Your assignment:
Please repeat, exactly and without pictures, the lines of the entries below that run from the one containing "ATOM 101 C CA" through the one containing "ATOM 132 N N".

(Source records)
--*--
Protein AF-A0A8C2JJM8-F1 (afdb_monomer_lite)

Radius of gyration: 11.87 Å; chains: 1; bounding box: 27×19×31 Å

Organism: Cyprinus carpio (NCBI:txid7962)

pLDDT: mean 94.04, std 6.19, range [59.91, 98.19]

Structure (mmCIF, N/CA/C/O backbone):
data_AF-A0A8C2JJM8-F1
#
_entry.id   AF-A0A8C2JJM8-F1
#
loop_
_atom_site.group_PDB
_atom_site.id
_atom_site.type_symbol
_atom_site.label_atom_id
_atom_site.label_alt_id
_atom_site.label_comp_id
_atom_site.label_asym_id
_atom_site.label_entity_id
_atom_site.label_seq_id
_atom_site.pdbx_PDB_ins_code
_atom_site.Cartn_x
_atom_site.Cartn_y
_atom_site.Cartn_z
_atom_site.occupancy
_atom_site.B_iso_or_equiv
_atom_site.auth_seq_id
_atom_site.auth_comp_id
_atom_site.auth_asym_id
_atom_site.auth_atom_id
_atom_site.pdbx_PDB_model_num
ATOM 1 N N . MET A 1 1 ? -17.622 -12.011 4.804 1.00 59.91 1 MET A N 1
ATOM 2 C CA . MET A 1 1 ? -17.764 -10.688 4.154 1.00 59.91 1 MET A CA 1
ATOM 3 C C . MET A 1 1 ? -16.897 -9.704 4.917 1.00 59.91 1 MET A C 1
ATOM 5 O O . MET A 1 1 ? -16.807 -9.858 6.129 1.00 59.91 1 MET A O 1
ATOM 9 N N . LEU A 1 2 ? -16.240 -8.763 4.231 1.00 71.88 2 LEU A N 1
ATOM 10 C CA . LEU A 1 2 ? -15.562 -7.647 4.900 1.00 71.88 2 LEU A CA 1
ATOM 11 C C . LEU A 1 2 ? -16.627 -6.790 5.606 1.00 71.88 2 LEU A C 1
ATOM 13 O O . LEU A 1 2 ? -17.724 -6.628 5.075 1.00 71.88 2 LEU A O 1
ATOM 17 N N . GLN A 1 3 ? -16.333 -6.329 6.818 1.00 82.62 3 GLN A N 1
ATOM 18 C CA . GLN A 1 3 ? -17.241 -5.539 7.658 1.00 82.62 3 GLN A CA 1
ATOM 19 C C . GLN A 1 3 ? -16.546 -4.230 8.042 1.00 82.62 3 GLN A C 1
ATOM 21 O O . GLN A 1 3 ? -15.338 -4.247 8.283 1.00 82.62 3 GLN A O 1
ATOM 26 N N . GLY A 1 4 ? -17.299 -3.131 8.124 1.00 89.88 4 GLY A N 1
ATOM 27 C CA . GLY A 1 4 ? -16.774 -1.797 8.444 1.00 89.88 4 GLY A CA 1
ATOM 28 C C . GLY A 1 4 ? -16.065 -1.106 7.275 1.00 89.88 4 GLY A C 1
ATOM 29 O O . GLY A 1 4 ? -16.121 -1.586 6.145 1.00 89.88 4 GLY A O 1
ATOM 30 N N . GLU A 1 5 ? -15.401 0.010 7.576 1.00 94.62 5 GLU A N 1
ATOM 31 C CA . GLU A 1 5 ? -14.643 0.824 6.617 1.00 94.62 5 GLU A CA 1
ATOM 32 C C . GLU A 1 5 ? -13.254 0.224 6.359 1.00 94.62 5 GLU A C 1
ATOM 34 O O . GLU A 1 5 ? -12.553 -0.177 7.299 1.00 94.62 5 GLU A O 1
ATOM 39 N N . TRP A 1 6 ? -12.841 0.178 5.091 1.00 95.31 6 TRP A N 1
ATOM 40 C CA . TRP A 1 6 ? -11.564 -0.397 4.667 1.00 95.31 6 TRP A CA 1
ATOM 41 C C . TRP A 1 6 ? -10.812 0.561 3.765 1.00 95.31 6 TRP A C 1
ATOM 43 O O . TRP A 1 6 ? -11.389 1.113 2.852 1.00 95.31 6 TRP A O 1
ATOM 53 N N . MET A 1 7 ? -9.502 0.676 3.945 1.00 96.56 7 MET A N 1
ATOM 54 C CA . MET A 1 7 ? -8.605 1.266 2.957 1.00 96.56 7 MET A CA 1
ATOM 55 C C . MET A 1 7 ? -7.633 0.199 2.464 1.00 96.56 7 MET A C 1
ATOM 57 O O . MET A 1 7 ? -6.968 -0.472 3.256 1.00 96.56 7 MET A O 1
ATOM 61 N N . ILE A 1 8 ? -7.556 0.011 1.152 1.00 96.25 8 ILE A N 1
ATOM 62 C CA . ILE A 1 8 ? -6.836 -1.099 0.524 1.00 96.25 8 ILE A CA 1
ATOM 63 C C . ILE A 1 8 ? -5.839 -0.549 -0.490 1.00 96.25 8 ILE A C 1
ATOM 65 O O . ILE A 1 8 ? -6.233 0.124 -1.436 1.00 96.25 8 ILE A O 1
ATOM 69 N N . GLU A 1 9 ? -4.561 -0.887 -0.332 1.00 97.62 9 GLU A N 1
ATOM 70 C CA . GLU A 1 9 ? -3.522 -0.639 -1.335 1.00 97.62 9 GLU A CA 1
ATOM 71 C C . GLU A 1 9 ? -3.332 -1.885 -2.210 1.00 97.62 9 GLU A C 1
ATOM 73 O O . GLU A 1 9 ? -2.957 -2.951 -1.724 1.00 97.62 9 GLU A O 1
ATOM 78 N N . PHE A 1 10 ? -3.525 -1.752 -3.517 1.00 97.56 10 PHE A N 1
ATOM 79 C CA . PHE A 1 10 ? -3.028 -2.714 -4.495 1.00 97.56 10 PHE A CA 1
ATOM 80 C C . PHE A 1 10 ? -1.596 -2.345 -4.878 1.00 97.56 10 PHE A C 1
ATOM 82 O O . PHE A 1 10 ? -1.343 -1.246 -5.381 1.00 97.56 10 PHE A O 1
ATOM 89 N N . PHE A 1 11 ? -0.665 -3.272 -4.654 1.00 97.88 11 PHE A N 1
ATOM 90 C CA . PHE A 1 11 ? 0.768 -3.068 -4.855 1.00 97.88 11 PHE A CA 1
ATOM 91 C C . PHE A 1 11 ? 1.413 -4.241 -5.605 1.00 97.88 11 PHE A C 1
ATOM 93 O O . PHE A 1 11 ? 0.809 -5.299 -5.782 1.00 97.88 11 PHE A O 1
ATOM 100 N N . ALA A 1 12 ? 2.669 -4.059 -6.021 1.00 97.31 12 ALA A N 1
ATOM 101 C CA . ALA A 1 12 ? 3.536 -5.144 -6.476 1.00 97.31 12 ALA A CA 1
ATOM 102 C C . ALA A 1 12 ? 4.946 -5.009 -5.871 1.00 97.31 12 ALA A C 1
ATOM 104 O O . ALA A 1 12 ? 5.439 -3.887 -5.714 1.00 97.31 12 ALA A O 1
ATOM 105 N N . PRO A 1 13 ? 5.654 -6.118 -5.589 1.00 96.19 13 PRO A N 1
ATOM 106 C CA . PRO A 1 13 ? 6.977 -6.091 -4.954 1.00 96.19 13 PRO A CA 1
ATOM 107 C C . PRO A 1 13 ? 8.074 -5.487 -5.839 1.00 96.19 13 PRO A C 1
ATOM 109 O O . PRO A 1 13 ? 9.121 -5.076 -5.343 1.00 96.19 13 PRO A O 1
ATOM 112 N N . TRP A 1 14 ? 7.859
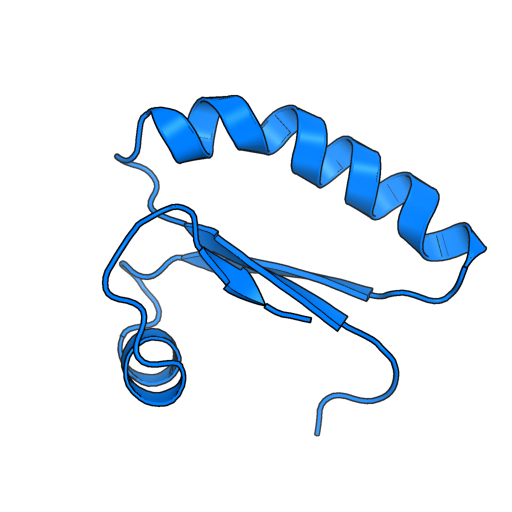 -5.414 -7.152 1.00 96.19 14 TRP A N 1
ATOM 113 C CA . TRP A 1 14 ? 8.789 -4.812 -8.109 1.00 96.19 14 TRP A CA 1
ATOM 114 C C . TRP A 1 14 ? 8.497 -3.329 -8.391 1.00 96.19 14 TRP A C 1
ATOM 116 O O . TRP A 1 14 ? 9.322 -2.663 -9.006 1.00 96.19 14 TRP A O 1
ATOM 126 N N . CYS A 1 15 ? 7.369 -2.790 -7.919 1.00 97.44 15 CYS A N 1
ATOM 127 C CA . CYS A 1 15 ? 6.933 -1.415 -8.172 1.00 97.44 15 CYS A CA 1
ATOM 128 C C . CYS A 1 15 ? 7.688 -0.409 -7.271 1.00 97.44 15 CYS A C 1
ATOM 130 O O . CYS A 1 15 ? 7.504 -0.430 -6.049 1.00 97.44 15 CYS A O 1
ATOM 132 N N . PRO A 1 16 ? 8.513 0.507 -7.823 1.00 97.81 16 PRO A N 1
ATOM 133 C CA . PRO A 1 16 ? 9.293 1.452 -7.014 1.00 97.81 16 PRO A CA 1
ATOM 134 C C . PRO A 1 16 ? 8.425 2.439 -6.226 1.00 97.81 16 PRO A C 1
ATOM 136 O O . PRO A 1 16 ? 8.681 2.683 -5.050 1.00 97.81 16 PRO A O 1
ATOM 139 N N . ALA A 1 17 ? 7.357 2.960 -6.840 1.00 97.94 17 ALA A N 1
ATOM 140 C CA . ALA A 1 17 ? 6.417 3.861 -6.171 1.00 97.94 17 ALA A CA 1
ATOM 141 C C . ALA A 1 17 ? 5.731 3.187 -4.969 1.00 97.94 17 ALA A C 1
--*--
Written reply:
ATOM 101 C CA . ALA A 1 12 ? 3.536 -5.144 -6.476 1.00 97.31 12 ALA A CA 1
ATOM 102 C C . ALA A 1 12 ? 4.946 -5.009 -5.871 1.00 97.31 12 ALA A C 1
ATOM 104 O O . ALA A 1 12 ? 5.439 -3.887 -5.714 1.00 97.31 12 ALA A O 1
ATOM 105 N N . PRO A 1 13 ? 5.654 -6.118 -5.589 1.00 96.19 13 PRO A N 1
ATOM 106 C CA . PRO A 1 13 ? 6.977 -6.091 -4.954 1.00 96.19 13 PRO A CA 1
ATOM 107 C C . PRO A 1 13 ? 8.074 -5.487 -5.839 1.00 96.19 13 PRO A C 1
ATOM 109 O O . PRO A 1 13 ? 9.121 -5.076 -5.343 1.00 96.19 13 PRO A O 1
ATOM 112 N N . TRP A 1 14 ? 7.859
 -5.414 -7.152 1.00 96.19 14 TRP A N 1
ATOM 113 C CA . TRP A 1 14 ? 8.789 -4.812 -8.109 1.00 96.19 14 TRP A CA 1
ATOM 114 C C . TRP A 1 14 ? 8.497 -3.329 -8.391 1.00 96.19 14 TRP A C 1
ATOM 116 O O . TRP A 1 14 ? 9.322 -2.663 -9.006 1.00 96.19 14 TRP A O 1
ATOM 126 N N . CYS A 1 15 ? 7.369 -2.790 -7.919 1.00 97.44 15 CYS A N 1
ATOM 127 C CA . CYS A 1 15 ? 6.933 -1.415 -8.172 1.00 97.44 15 CYS A CA 1
ATOM 128 C C . CYS A 1 15 ? 7.688 -0.409 -7.271 1.00 97.44 15 CYS A C 1
ATOM 130 O O . CYS A 1 15 ? 7.504 -0.430 -6.049 1.00 97.44 15 CYS A O 1
ATOM 132 N N . PRO A 1 16 ? 8.513 0.507 -7.823 1.00 97.81 16 PRO A N 1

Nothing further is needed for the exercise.